▸ WORK INSTRUCTION: Among the lines below, restate word for word only those from the line with "ATOM 98 C C" through the line with "ATOM 112 O O", with both end lines kept.

[Saved data entries]
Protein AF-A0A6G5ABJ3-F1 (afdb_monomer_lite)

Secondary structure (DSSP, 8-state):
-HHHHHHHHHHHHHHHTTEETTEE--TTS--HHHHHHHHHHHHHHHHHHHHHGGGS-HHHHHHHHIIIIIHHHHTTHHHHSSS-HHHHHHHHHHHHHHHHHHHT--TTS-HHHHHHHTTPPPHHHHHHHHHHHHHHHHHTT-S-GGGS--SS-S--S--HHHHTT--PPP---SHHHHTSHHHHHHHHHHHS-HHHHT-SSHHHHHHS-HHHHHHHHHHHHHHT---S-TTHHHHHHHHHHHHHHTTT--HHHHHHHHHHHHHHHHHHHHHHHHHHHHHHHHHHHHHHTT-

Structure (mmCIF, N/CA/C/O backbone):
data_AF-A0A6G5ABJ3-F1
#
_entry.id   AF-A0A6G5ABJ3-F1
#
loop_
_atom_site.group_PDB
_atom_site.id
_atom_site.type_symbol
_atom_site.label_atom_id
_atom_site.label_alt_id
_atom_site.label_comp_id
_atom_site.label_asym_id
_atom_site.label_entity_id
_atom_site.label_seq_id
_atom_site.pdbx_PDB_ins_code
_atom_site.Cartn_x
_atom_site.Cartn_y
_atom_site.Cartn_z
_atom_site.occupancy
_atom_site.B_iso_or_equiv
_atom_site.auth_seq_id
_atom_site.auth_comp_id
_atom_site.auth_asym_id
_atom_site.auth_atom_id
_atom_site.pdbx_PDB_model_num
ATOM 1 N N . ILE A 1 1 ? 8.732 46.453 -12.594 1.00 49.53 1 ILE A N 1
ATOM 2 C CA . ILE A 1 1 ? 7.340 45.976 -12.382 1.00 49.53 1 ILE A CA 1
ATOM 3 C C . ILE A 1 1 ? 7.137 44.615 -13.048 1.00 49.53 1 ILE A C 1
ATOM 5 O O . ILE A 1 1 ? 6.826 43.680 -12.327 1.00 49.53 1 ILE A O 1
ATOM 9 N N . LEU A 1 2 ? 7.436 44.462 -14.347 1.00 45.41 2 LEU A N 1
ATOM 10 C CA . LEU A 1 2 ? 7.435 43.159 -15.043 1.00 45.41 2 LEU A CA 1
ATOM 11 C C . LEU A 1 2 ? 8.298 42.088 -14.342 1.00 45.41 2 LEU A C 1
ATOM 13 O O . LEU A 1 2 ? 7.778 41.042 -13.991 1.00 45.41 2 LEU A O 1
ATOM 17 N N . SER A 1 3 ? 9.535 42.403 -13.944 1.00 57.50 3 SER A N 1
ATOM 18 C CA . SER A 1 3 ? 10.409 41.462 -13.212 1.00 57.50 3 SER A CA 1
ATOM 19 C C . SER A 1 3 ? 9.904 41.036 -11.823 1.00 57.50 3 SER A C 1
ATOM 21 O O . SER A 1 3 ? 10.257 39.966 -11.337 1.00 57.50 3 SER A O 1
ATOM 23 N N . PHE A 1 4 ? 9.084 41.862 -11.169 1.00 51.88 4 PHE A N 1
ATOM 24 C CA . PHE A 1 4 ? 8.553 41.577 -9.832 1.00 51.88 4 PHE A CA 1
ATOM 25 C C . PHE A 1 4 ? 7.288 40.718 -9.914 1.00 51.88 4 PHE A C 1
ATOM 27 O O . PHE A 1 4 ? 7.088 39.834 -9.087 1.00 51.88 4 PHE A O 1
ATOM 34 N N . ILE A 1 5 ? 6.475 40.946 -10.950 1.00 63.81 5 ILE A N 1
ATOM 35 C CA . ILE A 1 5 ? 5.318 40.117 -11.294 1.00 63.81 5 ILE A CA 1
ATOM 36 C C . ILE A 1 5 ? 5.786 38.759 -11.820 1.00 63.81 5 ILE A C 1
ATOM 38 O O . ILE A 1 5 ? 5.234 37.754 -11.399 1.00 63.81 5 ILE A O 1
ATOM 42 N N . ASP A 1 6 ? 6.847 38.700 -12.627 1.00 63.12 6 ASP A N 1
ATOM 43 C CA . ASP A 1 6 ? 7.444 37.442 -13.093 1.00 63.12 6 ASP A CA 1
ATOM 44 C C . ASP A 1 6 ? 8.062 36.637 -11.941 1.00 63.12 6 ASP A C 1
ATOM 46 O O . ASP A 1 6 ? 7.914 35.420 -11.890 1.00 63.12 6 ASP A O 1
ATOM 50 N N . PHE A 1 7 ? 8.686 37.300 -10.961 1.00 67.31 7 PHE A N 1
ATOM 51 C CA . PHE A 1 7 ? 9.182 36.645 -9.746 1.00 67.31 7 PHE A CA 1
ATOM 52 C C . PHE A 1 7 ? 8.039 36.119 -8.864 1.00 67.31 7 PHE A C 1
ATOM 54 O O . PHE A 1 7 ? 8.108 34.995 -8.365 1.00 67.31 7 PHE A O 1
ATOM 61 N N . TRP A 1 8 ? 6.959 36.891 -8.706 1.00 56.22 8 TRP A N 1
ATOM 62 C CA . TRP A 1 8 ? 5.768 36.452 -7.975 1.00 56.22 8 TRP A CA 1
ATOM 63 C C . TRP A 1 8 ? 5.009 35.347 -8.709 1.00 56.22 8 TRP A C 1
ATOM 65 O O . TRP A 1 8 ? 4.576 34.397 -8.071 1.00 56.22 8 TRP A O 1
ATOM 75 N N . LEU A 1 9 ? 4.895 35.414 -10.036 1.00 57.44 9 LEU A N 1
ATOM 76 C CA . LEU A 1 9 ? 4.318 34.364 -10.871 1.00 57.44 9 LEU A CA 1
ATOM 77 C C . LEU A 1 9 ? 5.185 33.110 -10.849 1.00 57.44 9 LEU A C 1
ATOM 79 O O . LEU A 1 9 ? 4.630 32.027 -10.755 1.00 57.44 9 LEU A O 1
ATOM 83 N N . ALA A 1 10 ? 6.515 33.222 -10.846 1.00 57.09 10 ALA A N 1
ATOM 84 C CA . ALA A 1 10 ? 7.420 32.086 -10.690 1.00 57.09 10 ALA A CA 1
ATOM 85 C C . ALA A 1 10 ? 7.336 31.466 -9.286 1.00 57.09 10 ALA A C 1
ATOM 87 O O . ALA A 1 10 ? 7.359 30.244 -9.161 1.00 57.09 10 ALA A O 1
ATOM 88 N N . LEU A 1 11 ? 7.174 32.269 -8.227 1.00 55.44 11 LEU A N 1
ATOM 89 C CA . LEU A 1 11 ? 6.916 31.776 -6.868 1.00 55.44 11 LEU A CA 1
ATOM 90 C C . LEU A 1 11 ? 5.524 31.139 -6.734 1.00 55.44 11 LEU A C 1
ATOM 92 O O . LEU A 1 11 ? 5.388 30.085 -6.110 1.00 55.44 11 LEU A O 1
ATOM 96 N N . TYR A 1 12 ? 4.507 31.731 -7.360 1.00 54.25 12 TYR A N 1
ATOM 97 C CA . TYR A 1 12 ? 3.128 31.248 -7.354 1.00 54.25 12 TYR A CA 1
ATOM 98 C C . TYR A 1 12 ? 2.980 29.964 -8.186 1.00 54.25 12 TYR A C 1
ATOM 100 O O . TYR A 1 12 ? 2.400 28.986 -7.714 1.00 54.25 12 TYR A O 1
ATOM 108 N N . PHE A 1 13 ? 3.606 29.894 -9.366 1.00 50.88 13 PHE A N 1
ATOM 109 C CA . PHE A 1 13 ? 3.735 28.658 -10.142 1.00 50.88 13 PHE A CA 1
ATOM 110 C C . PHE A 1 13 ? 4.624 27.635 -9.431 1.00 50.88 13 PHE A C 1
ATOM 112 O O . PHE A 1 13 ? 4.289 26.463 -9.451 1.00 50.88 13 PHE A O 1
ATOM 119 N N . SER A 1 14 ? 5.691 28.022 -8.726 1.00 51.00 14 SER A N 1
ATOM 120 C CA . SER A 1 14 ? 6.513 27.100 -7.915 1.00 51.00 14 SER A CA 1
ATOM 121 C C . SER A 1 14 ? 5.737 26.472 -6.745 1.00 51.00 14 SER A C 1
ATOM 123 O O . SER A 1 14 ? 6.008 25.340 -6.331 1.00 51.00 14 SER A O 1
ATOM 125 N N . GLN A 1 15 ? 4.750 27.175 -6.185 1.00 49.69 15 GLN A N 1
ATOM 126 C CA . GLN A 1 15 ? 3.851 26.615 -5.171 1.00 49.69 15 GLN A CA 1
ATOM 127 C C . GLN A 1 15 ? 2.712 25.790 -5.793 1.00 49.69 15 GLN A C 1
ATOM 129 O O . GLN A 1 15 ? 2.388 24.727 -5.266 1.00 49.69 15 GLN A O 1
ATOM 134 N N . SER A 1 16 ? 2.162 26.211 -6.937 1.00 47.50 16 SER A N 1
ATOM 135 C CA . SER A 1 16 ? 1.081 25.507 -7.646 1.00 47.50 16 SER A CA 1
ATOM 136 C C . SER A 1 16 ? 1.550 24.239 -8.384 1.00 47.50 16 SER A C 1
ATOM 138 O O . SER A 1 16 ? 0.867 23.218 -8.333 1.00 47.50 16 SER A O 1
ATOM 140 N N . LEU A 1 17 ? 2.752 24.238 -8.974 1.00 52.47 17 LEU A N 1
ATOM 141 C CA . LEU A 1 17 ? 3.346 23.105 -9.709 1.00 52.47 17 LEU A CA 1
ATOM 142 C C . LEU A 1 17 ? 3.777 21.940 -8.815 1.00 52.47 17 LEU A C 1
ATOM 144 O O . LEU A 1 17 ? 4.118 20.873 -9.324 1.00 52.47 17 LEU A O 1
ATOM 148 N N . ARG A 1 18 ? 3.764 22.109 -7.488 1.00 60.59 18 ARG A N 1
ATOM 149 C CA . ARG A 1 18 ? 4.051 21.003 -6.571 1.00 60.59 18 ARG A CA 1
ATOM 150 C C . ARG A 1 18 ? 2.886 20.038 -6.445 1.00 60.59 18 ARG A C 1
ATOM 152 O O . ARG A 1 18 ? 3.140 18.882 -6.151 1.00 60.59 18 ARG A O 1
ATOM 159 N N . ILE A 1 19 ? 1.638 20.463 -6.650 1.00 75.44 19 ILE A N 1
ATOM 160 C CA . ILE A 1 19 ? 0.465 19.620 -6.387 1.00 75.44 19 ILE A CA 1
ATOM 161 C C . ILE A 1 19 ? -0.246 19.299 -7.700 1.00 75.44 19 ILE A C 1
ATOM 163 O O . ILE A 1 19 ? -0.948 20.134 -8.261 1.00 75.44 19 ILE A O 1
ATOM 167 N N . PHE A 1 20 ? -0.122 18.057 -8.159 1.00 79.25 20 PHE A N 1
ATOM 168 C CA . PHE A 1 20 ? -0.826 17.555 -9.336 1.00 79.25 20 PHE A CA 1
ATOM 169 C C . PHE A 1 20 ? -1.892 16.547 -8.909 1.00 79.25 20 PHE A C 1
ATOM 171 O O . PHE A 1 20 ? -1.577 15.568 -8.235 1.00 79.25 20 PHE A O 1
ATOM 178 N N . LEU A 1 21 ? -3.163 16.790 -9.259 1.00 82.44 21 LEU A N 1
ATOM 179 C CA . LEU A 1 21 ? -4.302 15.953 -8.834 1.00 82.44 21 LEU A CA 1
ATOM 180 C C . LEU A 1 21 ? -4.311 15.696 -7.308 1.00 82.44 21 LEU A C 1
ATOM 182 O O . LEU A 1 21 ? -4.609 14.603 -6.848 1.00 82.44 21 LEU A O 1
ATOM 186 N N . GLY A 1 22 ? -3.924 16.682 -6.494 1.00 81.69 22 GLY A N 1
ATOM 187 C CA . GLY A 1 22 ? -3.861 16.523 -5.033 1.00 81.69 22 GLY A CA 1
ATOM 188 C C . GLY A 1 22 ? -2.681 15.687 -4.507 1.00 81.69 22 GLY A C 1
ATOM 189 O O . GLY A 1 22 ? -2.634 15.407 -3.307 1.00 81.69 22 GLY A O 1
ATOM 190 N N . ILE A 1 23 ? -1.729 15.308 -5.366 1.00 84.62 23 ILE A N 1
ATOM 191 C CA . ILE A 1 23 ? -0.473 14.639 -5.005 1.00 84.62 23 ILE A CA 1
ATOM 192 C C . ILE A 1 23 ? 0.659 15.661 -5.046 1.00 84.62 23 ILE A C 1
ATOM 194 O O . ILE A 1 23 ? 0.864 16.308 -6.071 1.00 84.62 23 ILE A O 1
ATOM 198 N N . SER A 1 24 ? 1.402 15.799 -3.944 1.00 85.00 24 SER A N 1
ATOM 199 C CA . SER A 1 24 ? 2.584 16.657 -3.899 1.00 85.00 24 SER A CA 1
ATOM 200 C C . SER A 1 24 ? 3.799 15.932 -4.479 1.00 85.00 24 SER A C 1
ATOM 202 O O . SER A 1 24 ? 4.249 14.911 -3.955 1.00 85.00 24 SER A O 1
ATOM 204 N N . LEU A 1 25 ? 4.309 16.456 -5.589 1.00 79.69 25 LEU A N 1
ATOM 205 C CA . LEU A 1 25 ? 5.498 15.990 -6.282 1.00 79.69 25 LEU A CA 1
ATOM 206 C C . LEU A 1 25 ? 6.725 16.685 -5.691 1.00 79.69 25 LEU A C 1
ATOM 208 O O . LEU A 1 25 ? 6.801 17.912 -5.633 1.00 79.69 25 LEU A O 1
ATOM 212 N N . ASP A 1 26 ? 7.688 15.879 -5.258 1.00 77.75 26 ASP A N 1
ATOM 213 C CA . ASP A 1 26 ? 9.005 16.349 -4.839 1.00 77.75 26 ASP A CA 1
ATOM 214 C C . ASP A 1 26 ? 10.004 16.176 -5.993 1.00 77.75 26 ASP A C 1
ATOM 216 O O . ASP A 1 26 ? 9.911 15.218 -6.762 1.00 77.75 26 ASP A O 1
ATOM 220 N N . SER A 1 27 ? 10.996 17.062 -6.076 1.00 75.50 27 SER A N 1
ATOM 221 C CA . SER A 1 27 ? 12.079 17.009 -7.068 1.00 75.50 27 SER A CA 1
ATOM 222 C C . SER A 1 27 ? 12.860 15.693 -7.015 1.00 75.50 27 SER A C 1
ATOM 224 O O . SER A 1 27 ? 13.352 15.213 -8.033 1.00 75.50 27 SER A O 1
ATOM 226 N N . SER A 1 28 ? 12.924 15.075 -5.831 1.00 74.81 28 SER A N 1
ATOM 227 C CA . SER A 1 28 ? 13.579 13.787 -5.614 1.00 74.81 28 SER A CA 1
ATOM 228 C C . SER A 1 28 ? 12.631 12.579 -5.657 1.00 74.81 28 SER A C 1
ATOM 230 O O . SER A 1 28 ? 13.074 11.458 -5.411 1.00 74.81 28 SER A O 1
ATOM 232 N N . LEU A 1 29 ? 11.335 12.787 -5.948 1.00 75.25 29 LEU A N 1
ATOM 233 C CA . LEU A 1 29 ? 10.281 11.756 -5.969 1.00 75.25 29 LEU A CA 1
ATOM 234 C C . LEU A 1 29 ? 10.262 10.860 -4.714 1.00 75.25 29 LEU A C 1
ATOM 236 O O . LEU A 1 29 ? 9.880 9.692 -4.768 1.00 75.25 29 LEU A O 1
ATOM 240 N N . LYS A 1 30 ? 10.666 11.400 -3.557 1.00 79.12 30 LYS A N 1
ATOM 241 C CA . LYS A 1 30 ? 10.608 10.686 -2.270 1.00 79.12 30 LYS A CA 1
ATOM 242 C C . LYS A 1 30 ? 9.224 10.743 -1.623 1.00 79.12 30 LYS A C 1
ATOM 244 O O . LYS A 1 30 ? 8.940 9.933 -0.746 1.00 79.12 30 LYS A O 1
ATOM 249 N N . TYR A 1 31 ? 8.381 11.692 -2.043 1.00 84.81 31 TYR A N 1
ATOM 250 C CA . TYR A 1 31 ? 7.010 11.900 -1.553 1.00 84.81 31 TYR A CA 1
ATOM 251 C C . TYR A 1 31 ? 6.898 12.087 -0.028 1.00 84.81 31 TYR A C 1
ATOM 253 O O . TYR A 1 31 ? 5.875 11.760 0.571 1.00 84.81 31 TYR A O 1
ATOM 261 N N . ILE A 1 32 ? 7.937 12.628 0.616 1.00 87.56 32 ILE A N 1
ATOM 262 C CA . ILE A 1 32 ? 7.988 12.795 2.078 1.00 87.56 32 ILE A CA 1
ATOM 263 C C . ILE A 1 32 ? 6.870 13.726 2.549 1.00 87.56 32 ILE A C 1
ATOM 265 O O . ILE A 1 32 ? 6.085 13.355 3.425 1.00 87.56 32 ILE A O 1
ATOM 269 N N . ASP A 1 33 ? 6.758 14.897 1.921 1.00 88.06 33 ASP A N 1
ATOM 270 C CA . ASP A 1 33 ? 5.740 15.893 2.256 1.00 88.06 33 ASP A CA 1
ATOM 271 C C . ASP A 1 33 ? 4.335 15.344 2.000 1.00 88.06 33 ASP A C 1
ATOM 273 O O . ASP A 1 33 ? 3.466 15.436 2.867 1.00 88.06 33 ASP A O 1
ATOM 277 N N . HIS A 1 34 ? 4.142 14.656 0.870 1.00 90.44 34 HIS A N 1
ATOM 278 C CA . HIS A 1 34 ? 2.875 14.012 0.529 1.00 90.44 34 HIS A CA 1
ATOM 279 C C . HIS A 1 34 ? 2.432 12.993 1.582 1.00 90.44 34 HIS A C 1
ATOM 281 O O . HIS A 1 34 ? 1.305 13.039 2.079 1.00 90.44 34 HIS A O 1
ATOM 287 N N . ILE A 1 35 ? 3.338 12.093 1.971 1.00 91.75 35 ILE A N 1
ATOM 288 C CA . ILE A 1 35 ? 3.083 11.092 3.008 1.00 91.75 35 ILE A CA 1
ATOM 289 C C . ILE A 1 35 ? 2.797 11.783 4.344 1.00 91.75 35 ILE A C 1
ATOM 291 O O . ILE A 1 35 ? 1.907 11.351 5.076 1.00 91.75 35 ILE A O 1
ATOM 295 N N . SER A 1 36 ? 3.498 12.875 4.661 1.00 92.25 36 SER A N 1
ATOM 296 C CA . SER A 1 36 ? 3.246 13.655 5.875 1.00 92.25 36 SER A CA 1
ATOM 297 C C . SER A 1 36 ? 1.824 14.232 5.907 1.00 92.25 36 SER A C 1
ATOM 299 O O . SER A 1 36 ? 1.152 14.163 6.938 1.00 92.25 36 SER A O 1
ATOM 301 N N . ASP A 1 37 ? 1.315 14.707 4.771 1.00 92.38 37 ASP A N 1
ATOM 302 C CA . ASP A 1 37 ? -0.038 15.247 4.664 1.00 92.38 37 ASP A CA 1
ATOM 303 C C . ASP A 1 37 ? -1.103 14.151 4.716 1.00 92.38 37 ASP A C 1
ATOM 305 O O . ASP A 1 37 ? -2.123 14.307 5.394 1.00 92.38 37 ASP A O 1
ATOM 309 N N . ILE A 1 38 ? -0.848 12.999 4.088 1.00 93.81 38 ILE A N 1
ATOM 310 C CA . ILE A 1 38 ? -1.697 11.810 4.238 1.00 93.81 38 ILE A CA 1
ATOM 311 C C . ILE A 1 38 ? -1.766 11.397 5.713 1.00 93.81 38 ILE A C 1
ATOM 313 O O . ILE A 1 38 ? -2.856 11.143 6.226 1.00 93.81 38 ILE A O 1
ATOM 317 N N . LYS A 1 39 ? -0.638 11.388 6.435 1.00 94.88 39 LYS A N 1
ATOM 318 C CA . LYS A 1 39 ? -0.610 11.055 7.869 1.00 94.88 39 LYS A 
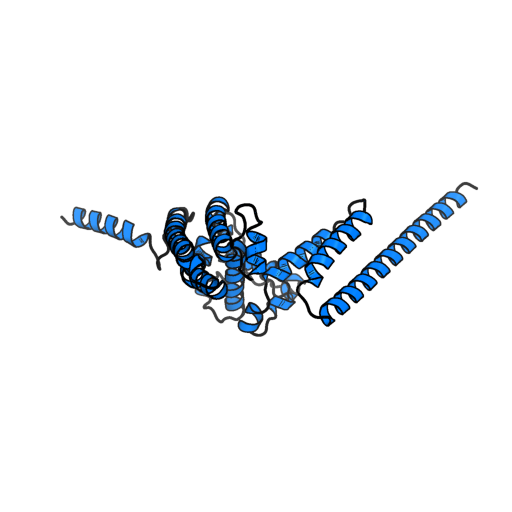CA 1
ATOM 319 C C . LYS A 1 39 ? -1.486 11.992 8.692 1.00 94.88 39 LYS A C 1
ATOM 321 O O . LYS A 1 39 ? -2.203 11.509 9.564 1.00 94.88 39 LYS A O 1
ATOM 326 N N . LYS A 1 40 ? -1.481 13.301 8.411 1.00 95.06 40 LYS A N 1
ATOM 327 C CA . LYS A 1 40 ? -2.360 14.272 9.094 1.00 95.06 40 LYS A CA 1
ATOM 328 C C . LYS A 1 40 ? -3.839 13.947 8.857 1.00 95.06 40 LYS A C 1
ATOM 330 O O . LYS A 1 40 ? -4.619 13.923 9.810 1.00 95.06 40 LYS A O 1
ATOM 335 N N . LYS A 1 41 ? -4.216 13.632 7.612 1.00 94.69 41 LYS A N 1
ATOM 336 C CA . LYS A 1 41 ? -5.591 13.240 7.247 1.00 94.69 41 LYS A CA 1
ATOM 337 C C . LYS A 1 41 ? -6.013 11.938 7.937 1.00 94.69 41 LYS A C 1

▸ RESULT:
ATOM 98 C C . TYR A 1 12 ? 2.980 29.964 -8.186 1.00 54.25 12 TYR A C 1
ATOM 100 O O . TYR A 1 12 ? 2.400 28.986 -7.714 1.00 54.25 12 TYR A O 1
ATOM 108 N N . PHE A 1 13 ? 3.606 29.894 -9.366 1.00 50.88 13 PHE A N 1
ATOM 109 C CA . PHE A 1 13 ? 3.735 28.658 -10.142 1.00 50.88 13 PHE A CA 1
ATOM 110 C C . PHE A 1 13 ? 4.624 27.635 -9.431 1.00 50.88 13 PHE A C 1
ATOM 112 O O . PHE A 1 13 ? 4.289 26.463 -9.451 1.00 50.88 13 PHE A O 1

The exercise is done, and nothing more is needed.